• _TO DO_: The answer must consist of every line below that contains the word "Pseudomonas".

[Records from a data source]
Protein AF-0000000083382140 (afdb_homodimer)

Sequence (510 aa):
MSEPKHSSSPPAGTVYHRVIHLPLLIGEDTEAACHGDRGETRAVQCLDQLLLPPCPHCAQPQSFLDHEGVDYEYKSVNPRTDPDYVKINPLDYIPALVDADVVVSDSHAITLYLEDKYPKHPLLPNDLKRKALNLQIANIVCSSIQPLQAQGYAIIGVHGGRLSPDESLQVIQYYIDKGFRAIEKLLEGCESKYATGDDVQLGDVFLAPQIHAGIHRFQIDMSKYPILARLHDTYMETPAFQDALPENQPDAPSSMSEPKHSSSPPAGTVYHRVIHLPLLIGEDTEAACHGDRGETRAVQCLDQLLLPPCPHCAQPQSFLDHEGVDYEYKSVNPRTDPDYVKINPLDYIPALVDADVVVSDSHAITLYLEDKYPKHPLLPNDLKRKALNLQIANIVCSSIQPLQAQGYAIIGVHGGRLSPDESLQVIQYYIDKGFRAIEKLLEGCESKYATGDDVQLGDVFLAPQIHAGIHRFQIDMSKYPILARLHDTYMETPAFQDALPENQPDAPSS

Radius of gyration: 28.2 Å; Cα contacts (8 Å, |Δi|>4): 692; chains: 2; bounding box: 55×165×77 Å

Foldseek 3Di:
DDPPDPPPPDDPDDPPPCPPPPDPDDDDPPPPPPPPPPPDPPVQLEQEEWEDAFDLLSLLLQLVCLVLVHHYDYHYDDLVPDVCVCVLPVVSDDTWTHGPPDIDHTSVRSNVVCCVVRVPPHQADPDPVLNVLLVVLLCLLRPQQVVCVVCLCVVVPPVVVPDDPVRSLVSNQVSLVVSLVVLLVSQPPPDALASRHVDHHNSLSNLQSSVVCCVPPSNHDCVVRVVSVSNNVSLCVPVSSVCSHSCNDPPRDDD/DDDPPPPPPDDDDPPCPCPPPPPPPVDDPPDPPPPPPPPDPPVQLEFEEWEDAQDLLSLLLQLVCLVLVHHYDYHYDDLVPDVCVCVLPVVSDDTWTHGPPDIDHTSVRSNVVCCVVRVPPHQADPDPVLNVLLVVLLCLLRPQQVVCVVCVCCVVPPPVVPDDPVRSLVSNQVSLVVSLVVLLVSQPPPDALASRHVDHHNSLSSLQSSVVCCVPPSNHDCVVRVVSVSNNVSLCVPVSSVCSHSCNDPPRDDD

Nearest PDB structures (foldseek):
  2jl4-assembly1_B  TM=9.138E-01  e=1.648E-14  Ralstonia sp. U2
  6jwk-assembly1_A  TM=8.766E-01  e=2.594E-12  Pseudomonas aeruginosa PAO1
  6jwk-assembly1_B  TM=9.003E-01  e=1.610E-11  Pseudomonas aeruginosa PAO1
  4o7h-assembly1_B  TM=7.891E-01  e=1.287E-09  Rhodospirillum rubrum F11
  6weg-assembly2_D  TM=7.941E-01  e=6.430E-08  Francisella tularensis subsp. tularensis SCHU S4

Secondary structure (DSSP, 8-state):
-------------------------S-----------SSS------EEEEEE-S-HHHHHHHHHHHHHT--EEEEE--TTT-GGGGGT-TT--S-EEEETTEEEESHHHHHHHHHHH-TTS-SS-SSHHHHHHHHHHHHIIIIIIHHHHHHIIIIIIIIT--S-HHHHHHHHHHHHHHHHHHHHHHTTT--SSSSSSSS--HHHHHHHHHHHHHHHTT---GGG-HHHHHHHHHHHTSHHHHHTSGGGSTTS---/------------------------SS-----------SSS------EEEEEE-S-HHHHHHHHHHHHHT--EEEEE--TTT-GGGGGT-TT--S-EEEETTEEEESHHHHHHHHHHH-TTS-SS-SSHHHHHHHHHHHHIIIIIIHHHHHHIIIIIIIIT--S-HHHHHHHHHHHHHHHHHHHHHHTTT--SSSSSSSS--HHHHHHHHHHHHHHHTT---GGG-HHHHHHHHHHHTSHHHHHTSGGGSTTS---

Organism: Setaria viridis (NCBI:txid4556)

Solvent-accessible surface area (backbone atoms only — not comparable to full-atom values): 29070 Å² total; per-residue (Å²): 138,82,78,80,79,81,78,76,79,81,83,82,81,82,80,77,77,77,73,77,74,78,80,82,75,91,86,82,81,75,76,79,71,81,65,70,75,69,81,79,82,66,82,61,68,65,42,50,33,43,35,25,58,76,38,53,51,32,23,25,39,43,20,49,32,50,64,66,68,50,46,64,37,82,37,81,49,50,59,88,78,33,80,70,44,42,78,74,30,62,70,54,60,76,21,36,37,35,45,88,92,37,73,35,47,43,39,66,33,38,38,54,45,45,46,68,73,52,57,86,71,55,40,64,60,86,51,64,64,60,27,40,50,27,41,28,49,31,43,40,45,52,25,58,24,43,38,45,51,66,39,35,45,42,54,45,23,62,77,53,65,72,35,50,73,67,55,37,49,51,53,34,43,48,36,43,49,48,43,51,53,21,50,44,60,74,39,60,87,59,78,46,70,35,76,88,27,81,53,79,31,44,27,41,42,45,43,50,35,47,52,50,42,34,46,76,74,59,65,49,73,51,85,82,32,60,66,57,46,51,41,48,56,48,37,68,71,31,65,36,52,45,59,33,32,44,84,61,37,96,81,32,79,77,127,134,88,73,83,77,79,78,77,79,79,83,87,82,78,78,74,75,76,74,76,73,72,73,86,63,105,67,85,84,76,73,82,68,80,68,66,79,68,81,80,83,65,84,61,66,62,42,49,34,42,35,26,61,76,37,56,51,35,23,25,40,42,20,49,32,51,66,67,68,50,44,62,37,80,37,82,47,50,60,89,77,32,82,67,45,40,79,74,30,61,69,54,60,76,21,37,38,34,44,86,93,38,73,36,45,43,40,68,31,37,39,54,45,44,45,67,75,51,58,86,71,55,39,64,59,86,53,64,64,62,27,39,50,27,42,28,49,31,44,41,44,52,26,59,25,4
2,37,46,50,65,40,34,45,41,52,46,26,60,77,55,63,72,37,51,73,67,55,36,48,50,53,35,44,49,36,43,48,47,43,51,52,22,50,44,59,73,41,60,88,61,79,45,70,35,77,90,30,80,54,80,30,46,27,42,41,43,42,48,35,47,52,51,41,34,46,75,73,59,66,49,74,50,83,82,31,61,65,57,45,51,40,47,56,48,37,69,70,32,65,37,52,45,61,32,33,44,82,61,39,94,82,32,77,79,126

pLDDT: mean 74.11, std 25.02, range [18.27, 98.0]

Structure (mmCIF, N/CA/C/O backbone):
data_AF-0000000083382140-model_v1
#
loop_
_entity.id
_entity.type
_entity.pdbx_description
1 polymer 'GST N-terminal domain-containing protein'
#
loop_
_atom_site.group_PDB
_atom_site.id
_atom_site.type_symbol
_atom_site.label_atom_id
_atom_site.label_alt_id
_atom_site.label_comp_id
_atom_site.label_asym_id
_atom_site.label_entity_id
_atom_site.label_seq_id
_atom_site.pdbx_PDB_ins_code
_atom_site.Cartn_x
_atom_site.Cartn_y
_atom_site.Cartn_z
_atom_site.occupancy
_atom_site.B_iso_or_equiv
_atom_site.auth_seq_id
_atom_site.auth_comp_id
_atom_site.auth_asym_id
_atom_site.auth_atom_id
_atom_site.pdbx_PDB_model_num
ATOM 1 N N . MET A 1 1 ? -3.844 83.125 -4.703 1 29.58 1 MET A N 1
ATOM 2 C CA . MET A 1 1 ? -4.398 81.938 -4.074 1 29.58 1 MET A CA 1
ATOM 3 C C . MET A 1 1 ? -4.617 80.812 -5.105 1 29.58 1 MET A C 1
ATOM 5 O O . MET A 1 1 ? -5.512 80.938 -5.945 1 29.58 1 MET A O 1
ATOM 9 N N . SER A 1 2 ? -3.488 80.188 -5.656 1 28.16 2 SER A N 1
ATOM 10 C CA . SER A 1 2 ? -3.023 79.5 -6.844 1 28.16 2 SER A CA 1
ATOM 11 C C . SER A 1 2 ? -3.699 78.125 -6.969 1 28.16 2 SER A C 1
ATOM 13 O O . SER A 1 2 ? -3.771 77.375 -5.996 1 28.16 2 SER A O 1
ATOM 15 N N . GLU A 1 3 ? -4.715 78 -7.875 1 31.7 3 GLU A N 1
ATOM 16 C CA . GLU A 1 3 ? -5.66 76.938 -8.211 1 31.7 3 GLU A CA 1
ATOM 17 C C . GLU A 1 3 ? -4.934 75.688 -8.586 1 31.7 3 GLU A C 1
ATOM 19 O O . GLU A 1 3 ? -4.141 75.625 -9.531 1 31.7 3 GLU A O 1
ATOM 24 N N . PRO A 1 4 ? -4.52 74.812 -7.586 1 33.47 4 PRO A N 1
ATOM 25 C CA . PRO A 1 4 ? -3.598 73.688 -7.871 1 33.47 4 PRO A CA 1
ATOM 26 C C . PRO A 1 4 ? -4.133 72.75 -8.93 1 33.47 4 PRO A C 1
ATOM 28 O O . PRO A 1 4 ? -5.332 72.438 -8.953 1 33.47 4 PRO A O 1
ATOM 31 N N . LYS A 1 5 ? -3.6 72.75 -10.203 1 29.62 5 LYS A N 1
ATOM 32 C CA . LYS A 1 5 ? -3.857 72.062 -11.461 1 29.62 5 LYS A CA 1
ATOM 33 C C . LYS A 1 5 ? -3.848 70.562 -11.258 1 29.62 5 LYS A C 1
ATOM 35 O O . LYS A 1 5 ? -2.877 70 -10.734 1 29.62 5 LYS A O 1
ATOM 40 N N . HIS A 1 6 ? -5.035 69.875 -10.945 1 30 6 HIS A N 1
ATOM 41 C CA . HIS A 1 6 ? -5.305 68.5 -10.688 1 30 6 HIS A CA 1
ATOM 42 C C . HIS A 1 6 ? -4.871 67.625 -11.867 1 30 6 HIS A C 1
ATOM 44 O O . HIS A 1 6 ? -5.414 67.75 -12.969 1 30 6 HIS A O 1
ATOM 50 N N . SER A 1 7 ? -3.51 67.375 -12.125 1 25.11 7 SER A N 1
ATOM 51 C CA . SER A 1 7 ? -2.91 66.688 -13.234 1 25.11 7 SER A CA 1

• _WRITTEN REPLY_:
  6jwk-assembly1_A  TM=8.766E-01  e=2.594E-12  Pseudomonas aeruginosa PAO1
  6jwk-assembly1_B  TM=9.003E-01  e=1.610E-11  Pseudomonas aeruginosa PAO1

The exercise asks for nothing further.